■ **Input for this task**
::::::::::
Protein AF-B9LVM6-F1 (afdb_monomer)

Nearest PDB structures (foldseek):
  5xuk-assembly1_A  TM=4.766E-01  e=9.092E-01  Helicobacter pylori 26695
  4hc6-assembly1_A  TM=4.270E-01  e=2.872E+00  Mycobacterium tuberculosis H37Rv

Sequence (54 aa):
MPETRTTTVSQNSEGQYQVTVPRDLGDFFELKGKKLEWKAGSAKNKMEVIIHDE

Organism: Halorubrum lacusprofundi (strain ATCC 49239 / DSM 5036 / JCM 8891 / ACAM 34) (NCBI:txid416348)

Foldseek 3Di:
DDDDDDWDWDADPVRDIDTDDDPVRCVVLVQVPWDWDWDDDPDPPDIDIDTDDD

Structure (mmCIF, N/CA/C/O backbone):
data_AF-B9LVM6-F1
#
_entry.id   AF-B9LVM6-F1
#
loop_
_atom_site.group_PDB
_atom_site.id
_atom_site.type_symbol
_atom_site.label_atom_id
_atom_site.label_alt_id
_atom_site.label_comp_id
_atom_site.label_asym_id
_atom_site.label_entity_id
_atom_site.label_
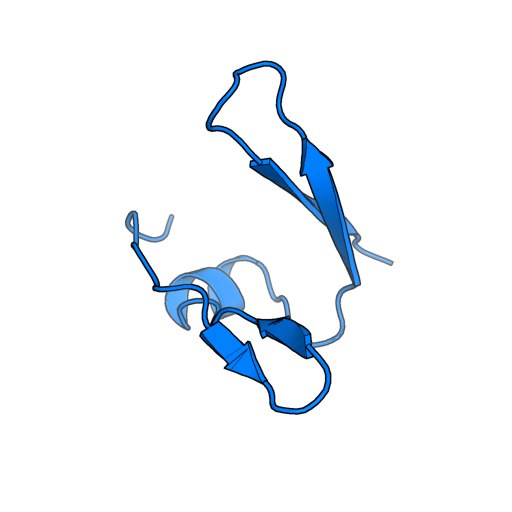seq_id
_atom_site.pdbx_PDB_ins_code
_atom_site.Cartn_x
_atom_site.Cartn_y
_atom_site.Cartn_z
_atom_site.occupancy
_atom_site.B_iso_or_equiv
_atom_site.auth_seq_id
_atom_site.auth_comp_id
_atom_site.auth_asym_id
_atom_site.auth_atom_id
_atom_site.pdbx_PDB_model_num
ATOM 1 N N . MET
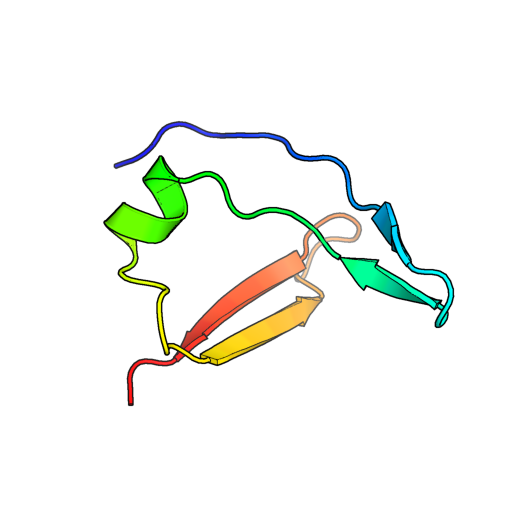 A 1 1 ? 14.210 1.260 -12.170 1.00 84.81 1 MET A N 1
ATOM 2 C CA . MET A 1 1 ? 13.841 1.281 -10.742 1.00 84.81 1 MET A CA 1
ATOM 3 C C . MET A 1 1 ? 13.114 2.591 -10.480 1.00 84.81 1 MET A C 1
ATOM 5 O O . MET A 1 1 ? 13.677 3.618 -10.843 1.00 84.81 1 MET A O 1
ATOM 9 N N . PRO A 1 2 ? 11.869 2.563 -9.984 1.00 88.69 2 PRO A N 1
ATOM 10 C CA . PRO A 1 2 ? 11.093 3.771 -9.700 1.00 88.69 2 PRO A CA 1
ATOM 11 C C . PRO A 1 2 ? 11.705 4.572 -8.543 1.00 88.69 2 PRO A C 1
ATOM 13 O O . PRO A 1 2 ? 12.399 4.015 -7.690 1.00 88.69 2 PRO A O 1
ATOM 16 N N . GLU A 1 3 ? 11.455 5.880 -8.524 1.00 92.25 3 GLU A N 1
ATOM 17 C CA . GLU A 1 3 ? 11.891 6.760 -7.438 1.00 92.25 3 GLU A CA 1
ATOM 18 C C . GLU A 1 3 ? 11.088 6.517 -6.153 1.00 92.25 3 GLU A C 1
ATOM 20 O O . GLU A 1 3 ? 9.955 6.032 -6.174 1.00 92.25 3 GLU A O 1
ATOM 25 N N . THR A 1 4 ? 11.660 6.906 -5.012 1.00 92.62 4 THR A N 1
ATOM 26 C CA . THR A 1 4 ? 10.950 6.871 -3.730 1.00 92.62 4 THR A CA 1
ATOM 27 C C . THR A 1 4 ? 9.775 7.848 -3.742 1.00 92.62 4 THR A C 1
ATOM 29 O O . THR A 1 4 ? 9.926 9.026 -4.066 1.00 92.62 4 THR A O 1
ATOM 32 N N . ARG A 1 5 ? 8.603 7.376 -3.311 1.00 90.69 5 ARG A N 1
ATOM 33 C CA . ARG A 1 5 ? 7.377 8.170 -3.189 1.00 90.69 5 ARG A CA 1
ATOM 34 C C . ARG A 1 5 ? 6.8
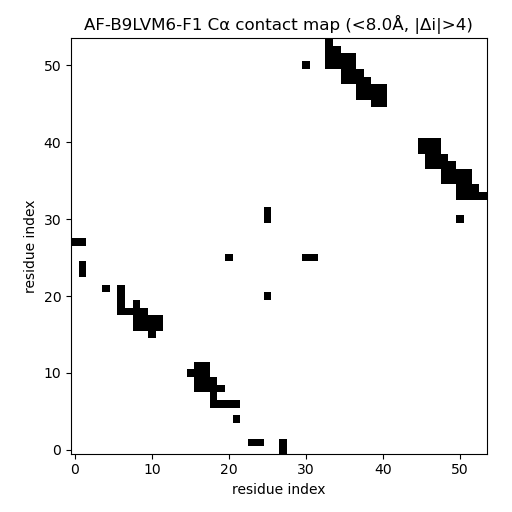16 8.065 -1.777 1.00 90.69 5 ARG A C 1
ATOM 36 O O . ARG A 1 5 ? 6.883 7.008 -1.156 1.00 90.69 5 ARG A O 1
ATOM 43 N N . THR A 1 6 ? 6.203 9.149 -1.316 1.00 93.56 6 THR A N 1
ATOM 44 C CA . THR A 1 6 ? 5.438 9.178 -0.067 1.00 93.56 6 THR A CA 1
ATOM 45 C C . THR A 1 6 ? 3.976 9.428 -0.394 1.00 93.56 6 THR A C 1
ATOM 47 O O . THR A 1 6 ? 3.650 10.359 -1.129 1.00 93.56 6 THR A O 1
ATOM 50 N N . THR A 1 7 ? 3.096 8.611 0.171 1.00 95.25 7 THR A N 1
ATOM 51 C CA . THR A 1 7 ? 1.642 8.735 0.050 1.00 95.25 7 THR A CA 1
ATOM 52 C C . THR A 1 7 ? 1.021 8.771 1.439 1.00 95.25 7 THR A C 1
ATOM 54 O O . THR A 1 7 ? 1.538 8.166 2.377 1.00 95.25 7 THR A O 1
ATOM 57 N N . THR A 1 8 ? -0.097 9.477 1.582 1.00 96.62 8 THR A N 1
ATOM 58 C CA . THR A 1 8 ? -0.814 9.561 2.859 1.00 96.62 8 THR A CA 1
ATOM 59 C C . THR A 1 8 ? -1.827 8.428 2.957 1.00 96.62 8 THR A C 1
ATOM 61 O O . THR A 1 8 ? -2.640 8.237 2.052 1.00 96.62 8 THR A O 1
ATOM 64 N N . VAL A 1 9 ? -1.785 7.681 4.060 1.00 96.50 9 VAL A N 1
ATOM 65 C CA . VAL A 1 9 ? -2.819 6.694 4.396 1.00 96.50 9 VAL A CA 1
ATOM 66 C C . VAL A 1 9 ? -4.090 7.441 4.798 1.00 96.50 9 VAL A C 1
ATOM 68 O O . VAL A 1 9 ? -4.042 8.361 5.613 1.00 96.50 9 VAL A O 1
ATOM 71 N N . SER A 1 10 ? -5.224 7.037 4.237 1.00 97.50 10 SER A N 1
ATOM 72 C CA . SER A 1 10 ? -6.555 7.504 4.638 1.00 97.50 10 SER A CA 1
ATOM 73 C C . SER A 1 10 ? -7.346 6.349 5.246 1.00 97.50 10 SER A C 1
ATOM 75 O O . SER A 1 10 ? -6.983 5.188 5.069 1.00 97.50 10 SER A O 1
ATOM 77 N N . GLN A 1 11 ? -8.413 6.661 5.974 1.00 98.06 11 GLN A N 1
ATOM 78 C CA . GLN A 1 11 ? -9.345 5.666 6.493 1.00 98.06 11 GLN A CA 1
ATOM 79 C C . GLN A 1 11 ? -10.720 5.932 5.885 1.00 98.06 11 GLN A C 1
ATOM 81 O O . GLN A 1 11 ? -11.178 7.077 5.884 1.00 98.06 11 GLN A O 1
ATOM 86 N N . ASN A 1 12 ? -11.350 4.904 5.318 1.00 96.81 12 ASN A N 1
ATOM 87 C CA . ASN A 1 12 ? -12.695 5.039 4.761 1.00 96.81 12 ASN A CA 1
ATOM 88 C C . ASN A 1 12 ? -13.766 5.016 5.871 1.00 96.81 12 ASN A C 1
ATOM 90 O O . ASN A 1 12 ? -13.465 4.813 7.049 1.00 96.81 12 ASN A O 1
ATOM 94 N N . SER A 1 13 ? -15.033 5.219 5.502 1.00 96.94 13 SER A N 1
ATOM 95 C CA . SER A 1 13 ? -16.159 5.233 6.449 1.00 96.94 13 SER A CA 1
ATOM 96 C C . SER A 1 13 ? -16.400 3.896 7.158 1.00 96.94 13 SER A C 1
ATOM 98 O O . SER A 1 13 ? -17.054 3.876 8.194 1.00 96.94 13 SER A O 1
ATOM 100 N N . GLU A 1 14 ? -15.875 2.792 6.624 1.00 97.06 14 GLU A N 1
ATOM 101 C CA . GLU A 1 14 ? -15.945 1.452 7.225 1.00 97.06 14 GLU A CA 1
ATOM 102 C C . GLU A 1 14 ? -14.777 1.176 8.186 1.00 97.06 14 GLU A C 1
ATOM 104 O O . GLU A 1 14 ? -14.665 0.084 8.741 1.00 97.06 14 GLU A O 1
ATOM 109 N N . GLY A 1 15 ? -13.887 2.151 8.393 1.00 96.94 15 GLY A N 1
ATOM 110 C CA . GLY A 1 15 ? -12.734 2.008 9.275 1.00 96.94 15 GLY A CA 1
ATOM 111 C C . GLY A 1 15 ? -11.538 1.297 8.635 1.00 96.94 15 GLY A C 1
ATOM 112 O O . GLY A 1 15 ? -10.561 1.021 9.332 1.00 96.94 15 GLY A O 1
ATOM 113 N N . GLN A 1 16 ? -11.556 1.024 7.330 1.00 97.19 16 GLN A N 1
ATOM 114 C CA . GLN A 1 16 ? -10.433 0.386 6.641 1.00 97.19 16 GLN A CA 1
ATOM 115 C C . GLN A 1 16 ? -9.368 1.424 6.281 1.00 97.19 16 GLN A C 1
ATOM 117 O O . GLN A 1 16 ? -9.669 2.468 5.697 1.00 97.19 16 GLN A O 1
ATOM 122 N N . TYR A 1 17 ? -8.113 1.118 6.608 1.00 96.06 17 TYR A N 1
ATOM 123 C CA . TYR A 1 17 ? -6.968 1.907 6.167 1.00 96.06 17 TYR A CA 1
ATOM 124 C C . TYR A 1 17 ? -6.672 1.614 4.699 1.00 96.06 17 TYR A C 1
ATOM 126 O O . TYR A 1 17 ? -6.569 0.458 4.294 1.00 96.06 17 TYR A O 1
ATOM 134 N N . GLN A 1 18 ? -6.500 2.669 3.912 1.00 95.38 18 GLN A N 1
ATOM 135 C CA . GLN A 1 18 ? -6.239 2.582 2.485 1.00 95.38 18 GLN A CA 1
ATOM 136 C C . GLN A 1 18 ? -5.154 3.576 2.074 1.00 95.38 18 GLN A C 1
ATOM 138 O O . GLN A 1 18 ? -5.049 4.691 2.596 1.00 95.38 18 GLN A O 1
::::::::::
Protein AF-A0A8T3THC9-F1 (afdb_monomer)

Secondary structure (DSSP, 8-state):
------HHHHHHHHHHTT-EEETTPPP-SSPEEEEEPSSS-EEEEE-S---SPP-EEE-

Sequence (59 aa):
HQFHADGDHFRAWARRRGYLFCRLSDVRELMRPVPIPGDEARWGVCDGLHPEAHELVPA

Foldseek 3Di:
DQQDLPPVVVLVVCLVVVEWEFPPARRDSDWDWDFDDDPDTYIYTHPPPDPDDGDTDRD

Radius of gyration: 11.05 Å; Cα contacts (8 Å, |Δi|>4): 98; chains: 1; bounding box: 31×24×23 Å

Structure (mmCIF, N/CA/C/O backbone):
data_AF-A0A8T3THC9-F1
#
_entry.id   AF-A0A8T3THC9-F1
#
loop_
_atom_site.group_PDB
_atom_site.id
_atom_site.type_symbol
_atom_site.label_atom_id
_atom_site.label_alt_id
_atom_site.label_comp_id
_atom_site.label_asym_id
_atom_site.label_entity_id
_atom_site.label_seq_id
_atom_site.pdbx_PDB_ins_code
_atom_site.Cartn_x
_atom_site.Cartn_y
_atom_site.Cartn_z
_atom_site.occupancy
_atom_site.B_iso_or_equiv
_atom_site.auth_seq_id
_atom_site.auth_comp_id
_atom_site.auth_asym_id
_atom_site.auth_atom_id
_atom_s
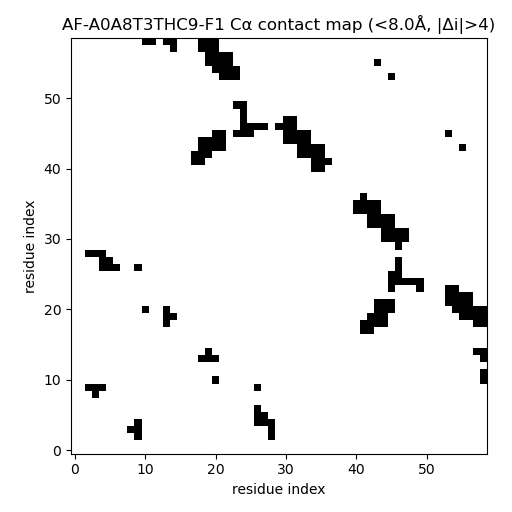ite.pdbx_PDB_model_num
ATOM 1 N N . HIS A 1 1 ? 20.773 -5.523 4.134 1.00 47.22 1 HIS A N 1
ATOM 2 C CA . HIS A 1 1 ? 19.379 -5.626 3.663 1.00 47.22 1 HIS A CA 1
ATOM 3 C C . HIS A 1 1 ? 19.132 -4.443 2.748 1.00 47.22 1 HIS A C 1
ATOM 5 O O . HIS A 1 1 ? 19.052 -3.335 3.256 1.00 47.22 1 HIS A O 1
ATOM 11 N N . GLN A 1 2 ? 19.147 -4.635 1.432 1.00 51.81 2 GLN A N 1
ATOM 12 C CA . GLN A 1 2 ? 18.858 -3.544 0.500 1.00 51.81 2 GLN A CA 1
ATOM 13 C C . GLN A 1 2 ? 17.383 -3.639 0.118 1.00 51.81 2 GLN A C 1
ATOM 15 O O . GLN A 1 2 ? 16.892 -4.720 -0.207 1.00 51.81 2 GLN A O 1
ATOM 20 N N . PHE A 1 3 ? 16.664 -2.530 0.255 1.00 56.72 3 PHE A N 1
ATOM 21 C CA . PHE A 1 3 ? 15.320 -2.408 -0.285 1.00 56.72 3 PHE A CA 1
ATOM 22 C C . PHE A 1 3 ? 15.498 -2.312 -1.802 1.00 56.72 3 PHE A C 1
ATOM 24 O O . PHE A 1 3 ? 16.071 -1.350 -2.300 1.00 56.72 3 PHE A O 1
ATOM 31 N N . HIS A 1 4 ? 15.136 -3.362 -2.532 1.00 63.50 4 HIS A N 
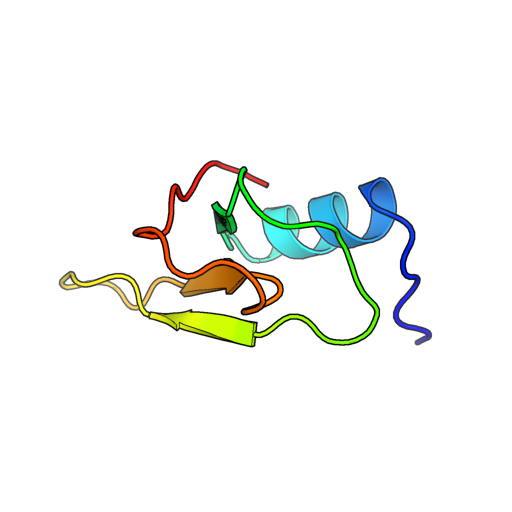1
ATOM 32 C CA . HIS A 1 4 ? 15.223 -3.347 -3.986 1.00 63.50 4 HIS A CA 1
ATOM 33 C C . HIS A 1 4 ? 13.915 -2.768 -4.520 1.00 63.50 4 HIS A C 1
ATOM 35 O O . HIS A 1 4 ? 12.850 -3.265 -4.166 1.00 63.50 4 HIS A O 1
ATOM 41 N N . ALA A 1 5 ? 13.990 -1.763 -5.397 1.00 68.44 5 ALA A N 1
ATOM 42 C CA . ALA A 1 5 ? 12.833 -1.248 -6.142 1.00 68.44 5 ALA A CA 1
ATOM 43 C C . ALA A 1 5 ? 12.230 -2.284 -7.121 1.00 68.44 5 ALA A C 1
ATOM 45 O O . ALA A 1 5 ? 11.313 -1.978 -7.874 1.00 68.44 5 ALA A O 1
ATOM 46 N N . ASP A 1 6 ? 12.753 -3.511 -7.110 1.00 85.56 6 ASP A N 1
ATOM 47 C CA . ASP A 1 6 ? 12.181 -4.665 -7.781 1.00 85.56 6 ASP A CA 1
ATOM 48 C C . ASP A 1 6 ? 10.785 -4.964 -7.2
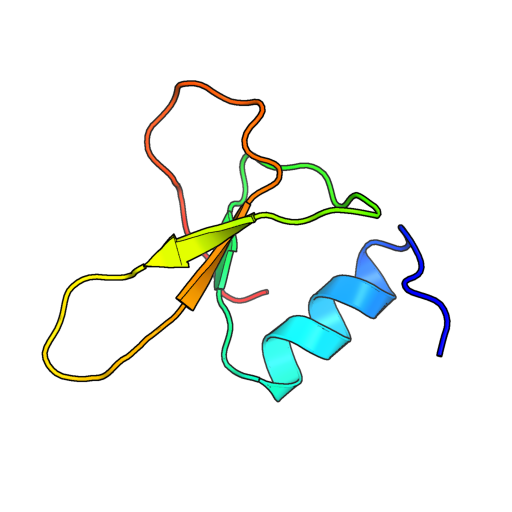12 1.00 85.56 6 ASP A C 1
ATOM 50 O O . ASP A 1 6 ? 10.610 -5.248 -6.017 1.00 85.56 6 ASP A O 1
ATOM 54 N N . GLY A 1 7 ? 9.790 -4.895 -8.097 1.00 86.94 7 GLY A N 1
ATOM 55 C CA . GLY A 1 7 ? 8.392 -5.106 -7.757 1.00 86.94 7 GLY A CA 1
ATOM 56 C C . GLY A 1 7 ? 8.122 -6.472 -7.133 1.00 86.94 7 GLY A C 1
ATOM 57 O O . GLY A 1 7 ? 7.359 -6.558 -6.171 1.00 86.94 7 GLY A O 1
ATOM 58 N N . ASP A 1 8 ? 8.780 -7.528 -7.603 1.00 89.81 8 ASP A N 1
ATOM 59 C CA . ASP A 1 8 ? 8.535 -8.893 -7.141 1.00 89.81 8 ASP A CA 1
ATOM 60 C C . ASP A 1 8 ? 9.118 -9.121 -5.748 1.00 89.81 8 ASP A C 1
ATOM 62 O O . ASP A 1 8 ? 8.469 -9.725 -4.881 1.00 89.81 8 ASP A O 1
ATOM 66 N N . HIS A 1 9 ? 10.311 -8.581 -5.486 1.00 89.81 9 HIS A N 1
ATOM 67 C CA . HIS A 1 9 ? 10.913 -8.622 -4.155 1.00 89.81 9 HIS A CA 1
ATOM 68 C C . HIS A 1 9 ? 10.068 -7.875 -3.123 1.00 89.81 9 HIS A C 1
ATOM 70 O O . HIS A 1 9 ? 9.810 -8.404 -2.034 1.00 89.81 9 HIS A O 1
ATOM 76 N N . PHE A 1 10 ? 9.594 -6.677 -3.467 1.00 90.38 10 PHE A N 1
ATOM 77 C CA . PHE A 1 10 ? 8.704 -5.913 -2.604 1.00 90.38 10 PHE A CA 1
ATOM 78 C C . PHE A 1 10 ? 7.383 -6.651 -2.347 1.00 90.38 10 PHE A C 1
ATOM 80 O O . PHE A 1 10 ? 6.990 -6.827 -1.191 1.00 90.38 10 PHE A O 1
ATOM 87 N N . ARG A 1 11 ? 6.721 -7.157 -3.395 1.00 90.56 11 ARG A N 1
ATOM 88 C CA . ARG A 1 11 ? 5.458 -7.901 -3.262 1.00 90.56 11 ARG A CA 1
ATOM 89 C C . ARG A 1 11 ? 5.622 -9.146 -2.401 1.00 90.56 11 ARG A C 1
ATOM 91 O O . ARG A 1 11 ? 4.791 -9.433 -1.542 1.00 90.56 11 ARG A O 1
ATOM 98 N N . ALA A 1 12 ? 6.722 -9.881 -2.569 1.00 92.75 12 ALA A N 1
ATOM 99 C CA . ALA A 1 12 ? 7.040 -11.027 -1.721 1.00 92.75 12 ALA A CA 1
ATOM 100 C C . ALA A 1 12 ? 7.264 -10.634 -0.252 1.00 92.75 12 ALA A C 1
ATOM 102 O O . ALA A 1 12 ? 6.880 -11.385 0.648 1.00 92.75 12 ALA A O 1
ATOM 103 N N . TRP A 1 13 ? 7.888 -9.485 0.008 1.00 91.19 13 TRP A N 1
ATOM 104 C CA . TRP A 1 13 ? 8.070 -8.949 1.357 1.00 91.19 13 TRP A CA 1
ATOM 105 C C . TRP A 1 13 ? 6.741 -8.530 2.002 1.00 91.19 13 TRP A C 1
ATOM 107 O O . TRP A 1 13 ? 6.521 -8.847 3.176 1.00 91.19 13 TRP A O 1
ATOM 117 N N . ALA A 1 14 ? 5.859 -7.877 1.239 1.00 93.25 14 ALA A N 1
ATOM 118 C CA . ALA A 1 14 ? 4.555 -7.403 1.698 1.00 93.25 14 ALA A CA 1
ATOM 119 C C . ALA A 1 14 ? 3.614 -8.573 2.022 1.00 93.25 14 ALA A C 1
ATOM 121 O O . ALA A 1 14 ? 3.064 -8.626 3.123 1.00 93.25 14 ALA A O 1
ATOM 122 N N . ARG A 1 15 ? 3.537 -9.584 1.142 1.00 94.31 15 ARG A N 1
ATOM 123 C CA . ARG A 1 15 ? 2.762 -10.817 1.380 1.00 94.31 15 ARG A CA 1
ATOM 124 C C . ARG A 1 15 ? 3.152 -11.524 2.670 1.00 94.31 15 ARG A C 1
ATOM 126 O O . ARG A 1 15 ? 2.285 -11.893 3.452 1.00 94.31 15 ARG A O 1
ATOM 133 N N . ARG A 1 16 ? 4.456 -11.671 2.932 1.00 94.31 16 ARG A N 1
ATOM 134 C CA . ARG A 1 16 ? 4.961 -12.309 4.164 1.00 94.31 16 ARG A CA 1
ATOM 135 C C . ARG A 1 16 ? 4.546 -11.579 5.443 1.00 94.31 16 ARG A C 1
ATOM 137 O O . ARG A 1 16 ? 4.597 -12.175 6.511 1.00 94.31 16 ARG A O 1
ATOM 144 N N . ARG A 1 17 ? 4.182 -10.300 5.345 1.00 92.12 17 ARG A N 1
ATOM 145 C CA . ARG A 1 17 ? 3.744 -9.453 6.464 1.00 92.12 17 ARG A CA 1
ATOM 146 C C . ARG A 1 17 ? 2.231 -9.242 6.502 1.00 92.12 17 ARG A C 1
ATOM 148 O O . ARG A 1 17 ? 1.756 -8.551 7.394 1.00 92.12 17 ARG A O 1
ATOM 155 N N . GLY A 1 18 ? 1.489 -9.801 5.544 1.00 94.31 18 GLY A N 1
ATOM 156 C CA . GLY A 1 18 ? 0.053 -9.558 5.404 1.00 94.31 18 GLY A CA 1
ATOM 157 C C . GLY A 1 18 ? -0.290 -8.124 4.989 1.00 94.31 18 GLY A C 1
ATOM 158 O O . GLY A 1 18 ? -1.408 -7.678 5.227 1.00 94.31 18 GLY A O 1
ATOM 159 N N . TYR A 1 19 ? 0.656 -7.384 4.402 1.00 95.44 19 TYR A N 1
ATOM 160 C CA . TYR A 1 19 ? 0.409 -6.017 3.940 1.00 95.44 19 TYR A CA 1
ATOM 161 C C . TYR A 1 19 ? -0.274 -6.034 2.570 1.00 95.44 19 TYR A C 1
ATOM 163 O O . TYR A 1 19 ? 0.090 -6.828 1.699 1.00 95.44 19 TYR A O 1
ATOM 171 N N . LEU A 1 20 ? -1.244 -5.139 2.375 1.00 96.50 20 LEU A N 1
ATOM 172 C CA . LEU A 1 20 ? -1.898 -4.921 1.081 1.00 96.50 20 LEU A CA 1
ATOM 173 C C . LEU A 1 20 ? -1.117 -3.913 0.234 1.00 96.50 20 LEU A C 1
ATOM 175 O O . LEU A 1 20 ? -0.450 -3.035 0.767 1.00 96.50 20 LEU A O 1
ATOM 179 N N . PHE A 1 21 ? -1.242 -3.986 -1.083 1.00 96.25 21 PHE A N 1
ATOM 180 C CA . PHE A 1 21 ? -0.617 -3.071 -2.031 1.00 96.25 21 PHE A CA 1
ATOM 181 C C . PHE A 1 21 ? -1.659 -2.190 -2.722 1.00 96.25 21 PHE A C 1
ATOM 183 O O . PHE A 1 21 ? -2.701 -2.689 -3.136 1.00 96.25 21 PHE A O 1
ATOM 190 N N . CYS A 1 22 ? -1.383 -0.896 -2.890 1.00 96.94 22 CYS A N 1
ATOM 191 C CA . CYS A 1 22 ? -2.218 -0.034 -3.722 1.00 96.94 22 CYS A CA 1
::::::::::
■ **What you will do**
For this exercise, repeat exactly the lines of the data above from the one with "ATOM 55 C CA" down to the one with "ATOM 107 O O", both end lines included.

■ **Output of the exercise**
ATOM 55 C CA . GLY A 1 7 ? 8.392 -5.106 -7.757 1.00 86.94 7 GLY A CA 1
ATOM 56 C C . GLY A 1 7 ? 8.122 -6.472 -7.133 1.00 86.94 7 GLY A C 1
ATOM 57 O O . GLY A 1 7 ? 7.359 -6.558 -6.171 1.00 86.94 7 GLY A O 1
ATOM 58 N N . ASP A 1 8 ? 8.780 -7.528 -7.603 1.00 89.81 8 ASP A N 1
ATOM 59 C CA . ASP A 1 8 ? 8.535 -8.893 -7.141 1.00 89.81 8 ASP A CA 1
ATOM 60 C C . ASP A 1 8 ? 9.118 -9.121 -5.748 1.00 89.81 8 ASP A C 1
ATOM 62 O O . ASP A 1 8 ? 8.469 -9.725 -4.881 1.00 89.81 8 ASP A O 1
ATOM 66 N N . HIS A 1 9 ? 10.311 -8.581 -5.486 1.00 89.81 9 HIS A N 1
ATOM 67 C CA . HIS A 1 9 ? 10.913 -8.622 -4.155 1.00 89.81 9 HIS A CA 1
ATOM 68 C C . HIS A 1 9 ? 10.068 -7.875 -3.123 1.00 89.81 9 HIS A C 1
ATOM 70 O O . HIS A 1 9 ? 9.810 -8.404 -2.034 1.00 89.81 9 HIS A O 1
ATOM 76 N N . PHE A 1 10 ? 9.594 -6.677 -3.467 1.00 90.38 10 PHE A N 1
ATOM 77 C CA . PHE A 1 10 ? 8.704 -5.913 -2.604 1.00 90.38 10 PHE A CA 1
ATOM 78 C C . PHE A 1 10 ? 7.383 -6.651 -2.347 1.00 90.38 10 PHE A C 1
ATOM 80 O O . PHE A 1 10 ? 6.990 -6.827 -1.191 1.00 90.38 10 PHE A O 1
ATOM 87 N N . ARG A 1 11 ? 6.721 -7.157 -3.395 1.00 90.56 11 ARG A N 1
ATOM 88 C CA . ARG A 1 11 ? 5.458 -7.901 -3.262 1.00 90.56 11 ARG A CA 1
ATOM 89 C C . ARG A 1 11 ? 5.622 -9.146 -2.401 1.00 90.56 11 ARG A C 1
ATOM 91 O O . ARG A 1 11 ? 4.791 -9.433 -1.542 1.00 90.56 11 ARG A O 1
ATOM 98 N N . ALA A 1 12 ? 6.722 -9.881 -2.569 1.00 92.75 12 ALA A N 1
ATOM 99 C CA . ALA A 1 12 ? 7.040 -11.027 -1.721 1.00 92.75 12 ALA A CA 1
ATOM 100 C C . ALA A 1 12 ? 7.264 -10.634 -0.252 1.00 92.75 12 ALA A C 1
ATOM 102 O O . ALA A 1 12 ? 6.880 -11.385 0.648 1.00 92.75 12 ALA A O 1
ATOM 103 N N . TRP A 1 13 ? 7.888 -9.485 0.008 1.00 91.19 13 TRP A N 1
ATOM 104 C CA . TRP A 1 13 ? 8.070 -8.949 1.357 1.00 91.19 13 TRP A CA 1
ATOM 105 C C . TRP A 1 13 ? 6.741 -8.530 2.002 1.00 91.19 13 TRP A C 1
ATOM 107 O O . TRP A 1 13 ? 6.521 -8.847 3.176 1.00 91.19 13 TRP A O 1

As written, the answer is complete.